The director general of the UN's nuclear oversight agency, Rafael Grossi, has said he believes the material was moved from the sites before the attacks.

Hegseth lashed out against news media reporting about the early DIA assessment and said it was a "re-strike report" intended to gauge whether a site would need to be hit again.

Chairman of the Joint Chiefs of Staff Air Force Gen. Dan Caine appears during a news conference at the Pentagon on June 26, 2025 in Arlington, Virginia.
Andrew Harnik/Getty Images

Gen. Dan Caine, chairman of the Joint Chiefs of Staff, standing next Hegseth, referred questions about damage assessments to the intelligence community.

Hegseth said Caine told him in the White House Situation Room "that the first reports are almost always wrong."

"They're almost always incomplete," he said Caine told him.

The defense secretary appeared to read from the preliminary DIA assessment that he said "admits itself, in writing, that it requires weeks to accumulate the necessary data to make" the assessment it made.

That assessment was made with "low confidence," according to Hegseth, and was not coordinated with the broader intelligence community.

Defense Secretary Pete Hegseth speaks during a news conference at the Pentagon, June 26, 2025 in Arlington, Virginia.
Andrew Harnik/Getty Images

Hegseth said the DIA report was based on a "linchpin assumption," which, he said, means "your entire premise is predicated on a linchpin" and "if you're wrong, everything else is wrong."

Caine, who had noticeably refrained from repeat Presdient Trump's "obliterated" claim at a Sunday news conference the morning after the strikes, told reporters Thursday that "the Joint Force does not do [battle damage assessments] … the intelligence community does."

Instead, he focused on tactical details and seemingly described a mission that unfolded without a hitch.

Describing "what we know," Caine said "the weapons functioned as designed, meaning they exploded." Planners "accounted for everything," the chairman said.

Chairman of the Joint Chiefs of Staff Air Force Gen. Dan Caine speaks during a news conference at the Pentagon, June 26, 2025 in Arlington, Virginia.
Andrew Harnik/Getty Images

"We know that the trailing jets saw the first weapons function and the pilots stated, quote, 'This was the brightest explosion that I've ever seen. It literally looked like daylight.'"

Hegseth told reporters it was "my lane" as the top civilian leader at the Defense Department, to "do politics." He said it was part of his job to "translate and talk about those types of things."

"So, I can use the word 'obliterated.' He could use 'defeat, destroyed,' [and] assess all of those things."

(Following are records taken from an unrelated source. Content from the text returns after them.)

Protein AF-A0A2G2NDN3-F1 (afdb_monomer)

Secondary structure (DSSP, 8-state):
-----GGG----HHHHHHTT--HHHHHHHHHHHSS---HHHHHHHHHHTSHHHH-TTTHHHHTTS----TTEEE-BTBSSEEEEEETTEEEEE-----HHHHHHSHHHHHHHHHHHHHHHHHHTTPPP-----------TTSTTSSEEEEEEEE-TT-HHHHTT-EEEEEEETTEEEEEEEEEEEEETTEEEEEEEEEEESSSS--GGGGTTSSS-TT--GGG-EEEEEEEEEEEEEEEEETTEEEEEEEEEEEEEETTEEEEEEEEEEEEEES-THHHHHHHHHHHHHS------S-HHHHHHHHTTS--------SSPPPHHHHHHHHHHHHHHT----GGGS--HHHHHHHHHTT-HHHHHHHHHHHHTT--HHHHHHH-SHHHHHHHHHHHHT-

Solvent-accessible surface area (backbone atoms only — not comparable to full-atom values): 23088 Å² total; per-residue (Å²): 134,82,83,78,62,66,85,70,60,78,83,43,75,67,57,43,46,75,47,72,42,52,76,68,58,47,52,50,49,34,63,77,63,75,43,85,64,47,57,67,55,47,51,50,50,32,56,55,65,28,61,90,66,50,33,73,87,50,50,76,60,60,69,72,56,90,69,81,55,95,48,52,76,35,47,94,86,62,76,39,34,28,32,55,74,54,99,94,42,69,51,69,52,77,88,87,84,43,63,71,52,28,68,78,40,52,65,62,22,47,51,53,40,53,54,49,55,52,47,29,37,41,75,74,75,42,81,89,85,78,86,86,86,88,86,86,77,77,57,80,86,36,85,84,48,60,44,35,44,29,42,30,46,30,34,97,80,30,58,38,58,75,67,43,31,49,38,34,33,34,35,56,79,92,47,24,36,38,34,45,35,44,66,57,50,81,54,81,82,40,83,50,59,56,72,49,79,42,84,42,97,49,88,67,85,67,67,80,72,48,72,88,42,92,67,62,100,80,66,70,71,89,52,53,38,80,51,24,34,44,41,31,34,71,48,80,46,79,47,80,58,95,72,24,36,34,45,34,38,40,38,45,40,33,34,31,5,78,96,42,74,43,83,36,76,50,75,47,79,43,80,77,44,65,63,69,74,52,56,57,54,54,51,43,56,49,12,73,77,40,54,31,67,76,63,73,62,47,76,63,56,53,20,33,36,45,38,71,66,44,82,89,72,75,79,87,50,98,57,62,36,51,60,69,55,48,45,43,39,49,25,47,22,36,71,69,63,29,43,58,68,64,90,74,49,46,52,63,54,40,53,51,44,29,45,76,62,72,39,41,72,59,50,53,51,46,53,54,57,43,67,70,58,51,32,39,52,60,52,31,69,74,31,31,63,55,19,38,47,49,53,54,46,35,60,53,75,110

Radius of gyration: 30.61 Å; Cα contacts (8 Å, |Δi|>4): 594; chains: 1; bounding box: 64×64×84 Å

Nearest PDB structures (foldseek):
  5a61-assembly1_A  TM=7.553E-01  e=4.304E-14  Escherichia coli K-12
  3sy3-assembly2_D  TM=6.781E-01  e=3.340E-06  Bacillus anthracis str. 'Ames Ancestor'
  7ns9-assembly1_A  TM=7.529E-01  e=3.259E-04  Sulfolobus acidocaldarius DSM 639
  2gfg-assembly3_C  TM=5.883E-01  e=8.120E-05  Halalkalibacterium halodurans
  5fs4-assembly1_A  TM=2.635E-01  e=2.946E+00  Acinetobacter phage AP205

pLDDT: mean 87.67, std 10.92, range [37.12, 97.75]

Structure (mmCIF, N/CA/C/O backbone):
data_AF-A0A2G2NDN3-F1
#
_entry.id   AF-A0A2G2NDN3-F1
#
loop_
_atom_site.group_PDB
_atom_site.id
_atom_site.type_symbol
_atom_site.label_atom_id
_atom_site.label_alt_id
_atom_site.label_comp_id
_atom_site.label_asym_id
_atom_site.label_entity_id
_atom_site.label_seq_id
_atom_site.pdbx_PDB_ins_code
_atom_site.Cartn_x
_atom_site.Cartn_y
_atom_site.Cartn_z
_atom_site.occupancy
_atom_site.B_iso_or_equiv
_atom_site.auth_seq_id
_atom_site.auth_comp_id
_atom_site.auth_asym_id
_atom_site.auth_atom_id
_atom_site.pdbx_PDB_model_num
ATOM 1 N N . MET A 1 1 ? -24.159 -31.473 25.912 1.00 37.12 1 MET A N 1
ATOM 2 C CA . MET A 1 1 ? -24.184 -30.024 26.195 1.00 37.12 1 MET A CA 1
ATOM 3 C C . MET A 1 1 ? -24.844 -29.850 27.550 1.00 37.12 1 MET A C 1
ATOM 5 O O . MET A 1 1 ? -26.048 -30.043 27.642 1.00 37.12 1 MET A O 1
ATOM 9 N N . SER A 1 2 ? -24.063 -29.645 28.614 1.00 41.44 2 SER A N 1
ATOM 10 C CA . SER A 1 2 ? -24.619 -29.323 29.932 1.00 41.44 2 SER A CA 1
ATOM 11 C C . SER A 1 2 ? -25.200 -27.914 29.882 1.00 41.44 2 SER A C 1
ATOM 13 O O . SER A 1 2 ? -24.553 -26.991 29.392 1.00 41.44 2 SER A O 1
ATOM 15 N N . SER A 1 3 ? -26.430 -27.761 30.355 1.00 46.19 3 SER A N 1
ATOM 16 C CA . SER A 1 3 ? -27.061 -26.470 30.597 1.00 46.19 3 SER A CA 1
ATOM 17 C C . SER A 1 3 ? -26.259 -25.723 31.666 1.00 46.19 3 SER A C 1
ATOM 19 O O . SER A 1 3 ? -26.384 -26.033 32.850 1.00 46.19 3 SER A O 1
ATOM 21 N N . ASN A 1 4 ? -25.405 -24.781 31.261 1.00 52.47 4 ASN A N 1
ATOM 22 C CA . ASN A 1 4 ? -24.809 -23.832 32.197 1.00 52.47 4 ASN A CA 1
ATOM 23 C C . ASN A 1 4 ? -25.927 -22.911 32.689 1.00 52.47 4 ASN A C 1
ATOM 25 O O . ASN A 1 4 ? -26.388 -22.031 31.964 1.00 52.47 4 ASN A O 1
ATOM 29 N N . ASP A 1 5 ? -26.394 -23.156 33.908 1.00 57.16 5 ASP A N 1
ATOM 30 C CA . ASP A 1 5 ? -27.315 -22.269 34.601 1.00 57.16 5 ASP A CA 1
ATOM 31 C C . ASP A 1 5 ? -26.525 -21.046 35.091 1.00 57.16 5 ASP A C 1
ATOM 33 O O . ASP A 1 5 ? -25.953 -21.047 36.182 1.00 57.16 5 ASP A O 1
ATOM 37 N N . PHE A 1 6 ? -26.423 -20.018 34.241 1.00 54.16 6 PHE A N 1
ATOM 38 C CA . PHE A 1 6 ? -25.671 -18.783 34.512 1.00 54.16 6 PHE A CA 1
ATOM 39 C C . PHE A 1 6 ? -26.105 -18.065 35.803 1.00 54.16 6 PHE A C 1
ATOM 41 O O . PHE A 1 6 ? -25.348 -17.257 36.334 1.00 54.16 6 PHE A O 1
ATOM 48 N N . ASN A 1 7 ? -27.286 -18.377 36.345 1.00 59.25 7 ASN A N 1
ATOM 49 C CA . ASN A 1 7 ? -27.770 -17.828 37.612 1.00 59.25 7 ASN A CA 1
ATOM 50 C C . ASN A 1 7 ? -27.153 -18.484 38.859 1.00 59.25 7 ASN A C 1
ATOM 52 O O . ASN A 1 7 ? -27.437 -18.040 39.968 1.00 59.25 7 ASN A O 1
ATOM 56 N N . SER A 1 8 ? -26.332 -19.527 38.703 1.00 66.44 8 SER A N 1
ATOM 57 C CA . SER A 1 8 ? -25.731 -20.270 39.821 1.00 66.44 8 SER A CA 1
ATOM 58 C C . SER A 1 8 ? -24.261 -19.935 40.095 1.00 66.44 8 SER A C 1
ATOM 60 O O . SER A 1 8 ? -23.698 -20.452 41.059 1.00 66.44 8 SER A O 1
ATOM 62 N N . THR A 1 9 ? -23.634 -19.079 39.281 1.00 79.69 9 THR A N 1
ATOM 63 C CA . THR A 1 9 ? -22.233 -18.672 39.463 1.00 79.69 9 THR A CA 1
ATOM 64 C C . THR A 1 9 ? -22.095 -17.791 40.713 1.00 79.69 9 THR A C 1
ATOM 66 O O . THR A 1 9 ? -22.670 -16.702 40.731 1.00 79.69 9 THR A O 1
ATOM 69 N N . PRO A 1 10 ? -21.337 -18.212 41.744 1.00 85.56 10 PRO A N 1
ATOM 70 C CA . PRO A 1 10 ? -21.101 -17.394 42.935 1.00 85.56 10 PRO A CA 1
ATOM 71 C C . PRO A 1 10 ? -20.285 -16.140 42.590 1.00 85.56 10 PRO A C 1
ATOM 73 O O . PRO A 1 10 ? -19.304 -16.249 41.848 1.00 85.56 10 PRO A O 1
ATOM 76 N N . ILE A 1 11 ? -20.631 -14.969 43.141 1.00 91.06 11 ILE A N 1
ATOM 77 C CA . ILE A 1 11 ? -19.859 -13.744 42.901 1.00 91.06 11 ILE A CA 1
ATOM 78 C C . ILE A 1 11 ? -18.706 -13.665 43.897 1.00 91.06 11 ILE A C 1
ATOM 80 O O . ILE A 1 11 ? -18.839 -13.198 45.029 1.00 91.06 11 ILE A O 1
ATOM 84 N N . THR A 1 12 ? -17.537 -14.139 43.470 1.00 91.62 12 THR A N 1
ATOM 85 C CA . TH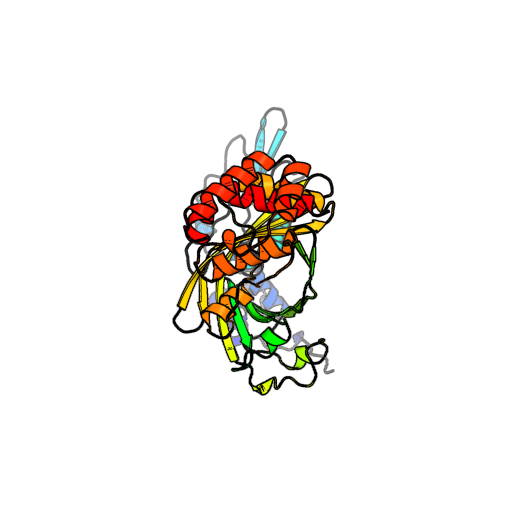R A 1 12 ? -16.323 -14.069 44.288 1.00 91.62 12 THR A CA 1
ATOM 86 C C . THR A 1 12 ? -15.630 -12.706 44.152 1.00 91.62 12 THR A C 1
ATOM 88 O O . THR A 1 12 ? -15.803 -12.021 43.139 1.00 91.62 12 THR A O 1
ATOM 91 N N . PRO A 1 13 ? -14.805 -12.290 45.132 1.00 90.88 13 PRO A N 1
ATOM 92 C CA . PRO A 1 13 ? -14.003 -11.068 45.029 1.00 90.88 13 PRO A CA 1
ATOM 93 C C . PRO A 1 13 ? -13.111 -11.019 43.779 1.00 90.88 13 PRO A C 1
ATOM 95 O O . PRO A 1 13 ? -12.909 -9.953 43.199 1.00 90.88 13 PRO A O 1
ATOM 98 N N . GLU A 1 14 ? -12.600 -12.169 43.337 1.00 91.69 14 GLU A N 1
ATOM 99 C CA . GLU A 1 14 ? -11.813 -12.293 42.109 1.00 91.69 14 GLU A CA 1
ATOM 100 C C . GLU A 1 14 ? -12.658 -11.945 40.882 1.00 91.69 14 GLU A C 1
ATOM 102 O O . GLU A 1 14 ? -12.233 -11.135 40.063 1.00 91.69 14 GLU A O 1
ATOM 107 N N . LEU A 1 15 ? -13.882 -12.475 40.802 1.00 91.31 15 LEU A N 1
ATOM 108 C CA . LEU A 1 15 ? -14.799 -12.219 39.694 1.00 91.31 15 LEU A CA 1
ATOM 109 C C . LEU A 1 15 ? -15.223 -10.746 39.625 1.00 91.31 15 LEU A C 1
ATOM 111 O O . LEU A 1 15 ? -15.303 -10.168 38.543 1.00 91.31 15 LEU A O 1
ATOM 115 N N . VAL A 1 16 ? -15.453 -10.111 40.777 1.00 92.38 16 VAL A N 1
ATOM 116 C CA . VAL A 1 16 ? -15.732 -8.667 40.870 1.00 92.38 16 VAL A CA 1
ATOM 117 C C . VAL A 1 16 ? -14.569 -7.850 40.307 1.00 92.38 16 VAL A C 1
ATOM 119 O O . VAL A 1 16 ? -14.776 -6.917 39.527 1.00 92.38 16 VAL A O 1
ATOM 122 N N . LYS A 1 17 ? -13.337 -8.227 40.662 1.00 90.62 17 LYS A N 1
ATOM 123 C CA . LYS A 1 17 ? -12.125 -7.565 40.179 1.00 90.62 17 LYS A CA 1
ATOM 124 C C . LYS A 1 17 ? -11.903 -7.787 38.681 1.00 90.62 17 LYS A C 1
ATOM 126 O O . LYS A 1 17 ? -11.500 -6.852 37.994 1.00 90.62 17 LYS A O 1
ATOM 131 N N . GLU A 1 18 ? -12.184 -8.984 38.165 1.00 91.50 18 GLU A N 1
ATOM 132 C CA . GLU A 1 18 ? -12.161 -9.282 36.723 1.00 91.50 18 GLU A CA 1
ATOM 133 C C . GLU A 1 18 ? -13.160 -8.417 35.943 1.00 91.50 18 GLU A C 1
ATOM 135 O O . GLU A 1 18 ? -12.867 -7.985 34.831 1.00 91.50 18 GLU A O 1
ATOM 140 N N . HIS A 1 19 ? -14.292 -8.069 36.560 1.00 90.38 19 HIS A N 1
ATOM 141 C CA . HIS A 1 19 ? -15.270 -7.118 36.025 1.00 90.38 19 HIS A CA 1
ATOM 142 C C . HIS A 1 19 ? -14.861 -5.643 36.202 1.00 90.38 19 HIS A C 1
ATOM 144 O O . HIS A 1 19 ? -15.653 -4.739 35.930 1.00 90.38 19 HIS A O 1
ATOM 150 N N . GLY A 1 20 ? -13.633 -5.364 36.646 1.00 89.62 20 GLY A N 1
ATOM 151 C CA . GLY A 1 20 ? -13.085 -4.010 36.734 1.00 89.62 20 GLY A CA 1
ATOM 152 C C . GLY A 1 20 ? -13.693 -3.139 37.836 1.00 89.62 20 GLY A C 1
ATOM 153 O O . GLY A 1 20 ? -13.488 -1.925 37.817 1.00 89.62 20 GLY A O 1
ATOM 154 N N . LEU A 1 21 ? -14.423 -3.738 38.783 1.00 92.19 21 LEU A N 1
ATOM 155 C CA . LEU A 1 21 ? -14.969 -3.051 39.951 1.00 92.19 21 LEU A CA 1
ATOM 156 C C . LEU A 1 21 ? -13.997 -3.170 41.126 1.00 92.19 21 LEU A C 1
ATOM 158 O O . LEU A 1 21 ? -13.460 -4.244 41.408 1.00 92.19 21 LEU A O 1
ATOM 162 N N . ASN A 1 22 ? -13.781 -2.066 41.835 1.00 91.62 22 ASN A N 1
ATOM 163 C CA . ASN A 1 22 ? -13.047 -2.094 43.097 1.00 91.62 22 ASN A CA 1
ATOM 164 C C . ASN A 1 22 ? -13.964 -2.456 44.285 1.00 91.62 22 ASN A C 1
ATOM 166 O O . ASN A 1 22 ? -15.188 -2.526 44.160 1.00 91.62 22 ASN A O 1
ATOM 170 N N . GLU A 1 23 ? -13.372 -2.684 45.460 1.00 92.44 23 GLU A N 1
ATOM 171 C CA . GLU A 1 23 ? -14.123 -3.091 46.656 1.00 92.44 23 GLU A CA 1
ATOM 172 C C . GLU A 1 23 ? -15.170 -2.062 47.111 1.00 92.44 23 GLU A C 1
ATOM 174 O O . GLU A 1 23 ? -16.216 -2.445 47.632 1.00 92.44 23 GLU A O 1
ATOM 179 N N . GLU A 1 24 ? -14.908 -0.763 46.945 1.00 93.62 24 GLU A N 1
ATOM 180 C CA . GLU A 1 24 ? -15.853 0.300 47.312 1.00 93.62 24 GLU A CA 1
ATOM 181 C C . GLU A 1 24 ? -17.018 0.369 46.321 1.00 93.62 24 GLU A C 1
ATOM 183 O O . GLU A 1 24 ? -18.174 0.459 46.733 1.00 93.62 24 GLU A O 1
ATOM 188 N N . GLU A 1 25 ? -16.724 0.251 45.024 1.00 94.56 25 GLU A N 1
ATOM 189 C CA . GLU A 1 25 ? -17.731 0.170 43.967 1.00 94.56 25 GLU A CA 1
ATOM 190 C C . GLU A 1 25 ? -18.638 -1.046 44.184 1.00 94.56 25 GLU A C 1
ATOM 192 O O . GLU A 1 25 ? -19.858 -0.916 44.136 1.00 94.56 25 GLU A O 1
ATOM 197 N N . TYR A 1 26 ? -18.081 -2.213 44.518 1.00 95.62 26 TYR A N 1
ATOM 198 C CA . TYR A 1 26 ? -18.892 -3.403 44.773 1.00 95.62 26 TYR A CA 1
ATOM 199 C C . TYR A 1 26 ? -19.746 -3.296 46.042 1.00 95.62 26 TYR A C 1
ATOM 201 O O . TYR A 1 26 ? -20.909 -3.695 46.036 1.00 95.62 26 TYR A O 1
ATOM 209 N N . LYS A 1 27 ? -19.226 -2.698 47.122 1.00 95.88 27 LYS A N 1
ATOM 210 C CA . LYS A 1 27 ? -20.041 -2.399 48.315 1.00 95.88 27 LYS A CA 1
ATOM 211 C C . LYS A 1 27 ? -21.233 -1.508 47.967 1.00 95.88 27 LYS A C 1
ATOM 213 O O . LYS A 1 27 ? -22.335 -1.769 48.441 1.00 95.88 27 LYS A O 1
ATOM 218 N N . LEU A 1 28 ? -21.028 -0.509 47.108 1.00 96.12 28 LEU A N 1
ATOM 219 C CA . LEU A 1 28 ? -22.104 0.359 46.639 1.00 96.12 28 LEU A CA 1
ATOM 220 C C . LEU A 1 28 ? -23.114 -0.399 45.761 1.00 96.12 28 LEU A C 1
ATOM 222 O O . LEU A 1 28 ? -24.312 -0.158 45.874 1.00 96.12 28 LEU A O 1
ATOM 226 N N . VAL A 1 29 ? -22.665 -1.350 44.934 1.00 95.81 29 VAL A N 1
ATOM 227 C CA . VAL A 1 29 ? -23.566 -2.252 44.191 1.00 95.81 29 VAL A CA 1
ATOM 228 C C . VAL A 1 29 ? -24.463 -3.033 45.154 1.00 95.81 29 VAL A C 1
ATOM 230 O O . VAL A 1 29 ? -25.681 -3.038 44.980 1.00 95.81 29 VAL A O 1
ATOM 233 N N . LEU A 1 30 ? -23.890 -3.634 46.202 1.00 96.12 30 LEU A N 1
ATOM 234 C CA . LEU A 1 30 ? -24.652 -4.372 47.217 1.00 96.12 30 LEU A CA 1
ATOM 235 C C . LEU A 1 30 ? -25.655 -3.475 47.956 1.00 96.12 30 LEU A C 1
ATOM 237 O O . LEU A 1 30 ? -26.775 -3.907 48.223 1.00 96.12 30 LEU A O 1
ATOM 241 N N . GLU A 1 31 ? -25.279 -2.231 48.261 1.00 97.19 31 GLU A N 1
ATOM 242 C CA . GLU A 1 31 ? -26.166 -1.245 48.888 1.00 97.19 31 GLU A CA 1
ATOM 243 C C . GLU A 1 31 ? -27.345 -0.875 47.977 1.00 97.19 31 GLU A C 1
ATOM 245 O O . GLU A 1 31 ? -28.495 -0.925 48.412 1.00 97.19 31 GLU A O 1
ATOM 250 N N . ILE A 1 32 ? -27.078 -0.560 46.704 1.00 96.31 32 ILE A N 1
ATOM 251 C CA . ILE A 1 32 ? -28.107 -0.211 45.711 1.00 96.31 32 ILE A CA 1
ATOM 252 C C . ILE A 1 32 ? -29.077 -1.376 45.499 1.00 96.31 32 ILE A C 1
ATOM 254 O O . ILE A 1 32 ? -30.282 -1.171 45.356 1.00 96.31 32 ILE A O 1
ATOM 258 N N . MET A 1 33 ? -28.553 -2.599 45.455 1.00 94.94 33 MET A N 1
ATOM 259 C CA . MET A 1 33 ? -29.344 -3.790 45.165 1.00 94.94 33 MET A CA 1
ATOM 260 C C . MET A 1 33 ? -30.054 -4.380 46.383 1.00 94.94 33 MET A C 1
ATOM 262 O O . MET A 1 33 ? -31.044 -5.095 46.220 1.00 94.94 33 MET A O 1
ATOM 266 N N . GLY A 1 34 ? -29.532 -4.151 47.589 1.00 95.94 34 GLY A N 1
ATOM 267 C CA . GLY A 1 34 ? -29.982 -4.813 48.816 1.00 95.94 34 GLY A CA 1
ATOM 268 C C . GLY A 1 34 ? -29.720 -6.328 48.851 1.00 95.94 34 GLY A C 1
ATOM 269 O O . GLY A 1 34 ? -30.234 -7.015 49.733 1.00 95.94 34 GLY A O 1
ATOM 270 N N . ARG A 1 35 ? -28.958 -6.864 47.886 1.00 94.12 35 ARG A N 1
ATOM 271 C CA . ARG A 1 35 ? -28.570 -8.277 47.749 1.00 94.12 35 ARG A CA 1
ATOM 272 C C . ARG A 1 35 ? -27.336 -8.416 46.856 1.00 94.12 35 ARG A C 1
ATOM 274 O O . ARG A 1 35 ? -26.948 -7.466 46.183 1.00 94.12 35 ARG A O 1
ATOM 281 N N . GLU A 1 36 ? -26.778 -9.621 46.800 1.00 92.81 36 GLU A N 1
ATOM 282 C CA . GLU A 1 36 ? -25.733 -9.973 45.833 1.00 92.81 36 GLU A CA 1
ATOM 283 C C . GLU A 1 36 ? -26.286 -9.922 44.389 1.00 92.81 36 GLU A C 1
ATOM 285 O O . GLU A 1 36 ? -27.402 -10.418 44.147 1.00 92.81 36 GLU A O 1
ATOM 290 N N . PRO A 1 37 ? -25.570 -9.294 43.433 1.00 93.88 37 PRO A N 1
ATOM 291 C CA . PRO A 1 37 ? -25.921 -9.366 42.018 1.00 93.88 37 PRO A CA 1
ATOM 292 C C . PRO A 1 37 ? -25.721 -10.787 41.489 1.00 93.88 37 PRO A C 1
ATOM 294 O O . PRO A 1 37 ? -24.853 -11.513 41.955 1.00 93.88 37 PRO A O 1
ATOM 297 N N . ASN A 1 38 ? -26.480 -11.182 40.470 1.00 92.69 38 ASN A N 1
ATOM 298 C CA . ASN A 1 38 ? -26.069 -12.309 39.630 1.00 92.69 38 ASN A CA 1
ATOM 299 C C . ASN A 1 38 ? -25.015 -11.857 38.599 1.00 92.69 38 ASN A C 1
ATOM 301 O O . ASN A 1 38 ? -24.721 -10.668 38.463 1.00 92.69 38 ASN A O 1
ATOM 305 N N . ILE A 1 39 ? -24.468 -12.802 37.830 1.00 92.69 39 ILE A N 1
ATOM 306 C CA . ILE A 1 39 ? -23.400 -12.515 36.861 1.00 92.69 39 ILE A CA 1
ATOM 307 C C . ILE A 1 39 ? -23.797 -11.485 35.792 1.00 92.69 39 ILE A C 1
ATOM 309 O O . ILE A 1 39 ? -22.987 -10.642 35.412 1.00 92.69 39 ILE A O 1
ATOM 313 N N . ASN A 1 40 ? -25.053 -11.501 35.337 1.00 92.50 40 ASN A N 1
ATOM 314 C CA . ASN A 1 40 ? -25.534 -10.569 34.317 1.00 92.50 40 ASN A CA 1
ATOM 315 C C . ASN A 1 40 ? -25.665 -9.155 34.888 1.00 92.50 40 ASN A C 1
ATOM 317 O O . ASN A 1 40 ? -25.276 -8.182 34.248 1.00 92.50 40 ASN A O 1
ATOM 321 N N . GLU A 1 41 ? -26.193 -9.042 36.106 1.00 94.31 41 GLU A N 1
ATOM 322 C CA . GLU A 1 41 ? -26.316 -7.772 36.821 1.00 94.31 41 GLU A CA 1
ATOM 323 C C . GLU A 1 41 ? -24.933 -7.178 37.106 1.00 94.31 41 GLU A C 1
ATOM 325 O O . GLU A 1 41 ? -24.712 -5.995 36.843 1.00 94.31 41 GLU A O 1
ATOM 330 N N . LEU A 1 42 ? -23.977 -8.005 37.546 1.00 93.50 42 LEU A N 1
ATOM 331 C CA . LEU A 1 42 ? -22.585 -7.599 37.736 1.00 93.50 42 LEU A CA 1
ATOM 332 C C . LEU A 1 42 ? -21.965 -7.078 36.429 1.00 93.50 42 LEU A C 1
ATOM 334 O O . LEU A 1 42 ? -21.327 -6.025 36.431 1.00 93.50 42 LEU A O 1
ATOM 338 N N . GLY A 1 43 ? -22.203 -7.767 35.308 1.00 93.19 43 GLY A N 1
ATOM 339 C CA . GLY A 1 43 ? -21.768 -7.335 33.978 1.00 93.19 43 GLY A CA 1
ATOM 340 C C . GLY A 1 43 ? -22.366 -5.991 33.547 1.00 93.19 43 GLY A C 1
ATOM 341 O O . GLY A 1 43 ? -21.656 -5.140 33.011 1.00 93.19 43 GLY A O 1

When asked, "Have you been pressured to change your assessment or give a more rosy intelligence assessment to us by any political factors, whether it's the president or the secretary? And if you were, would you do that?" Caine said that was an "easy" question to answer.

"I've never been pressured by the president or the secretary, to do anything other than tell them exactly what I'm thinking," he said. "And that's exactly what I've done."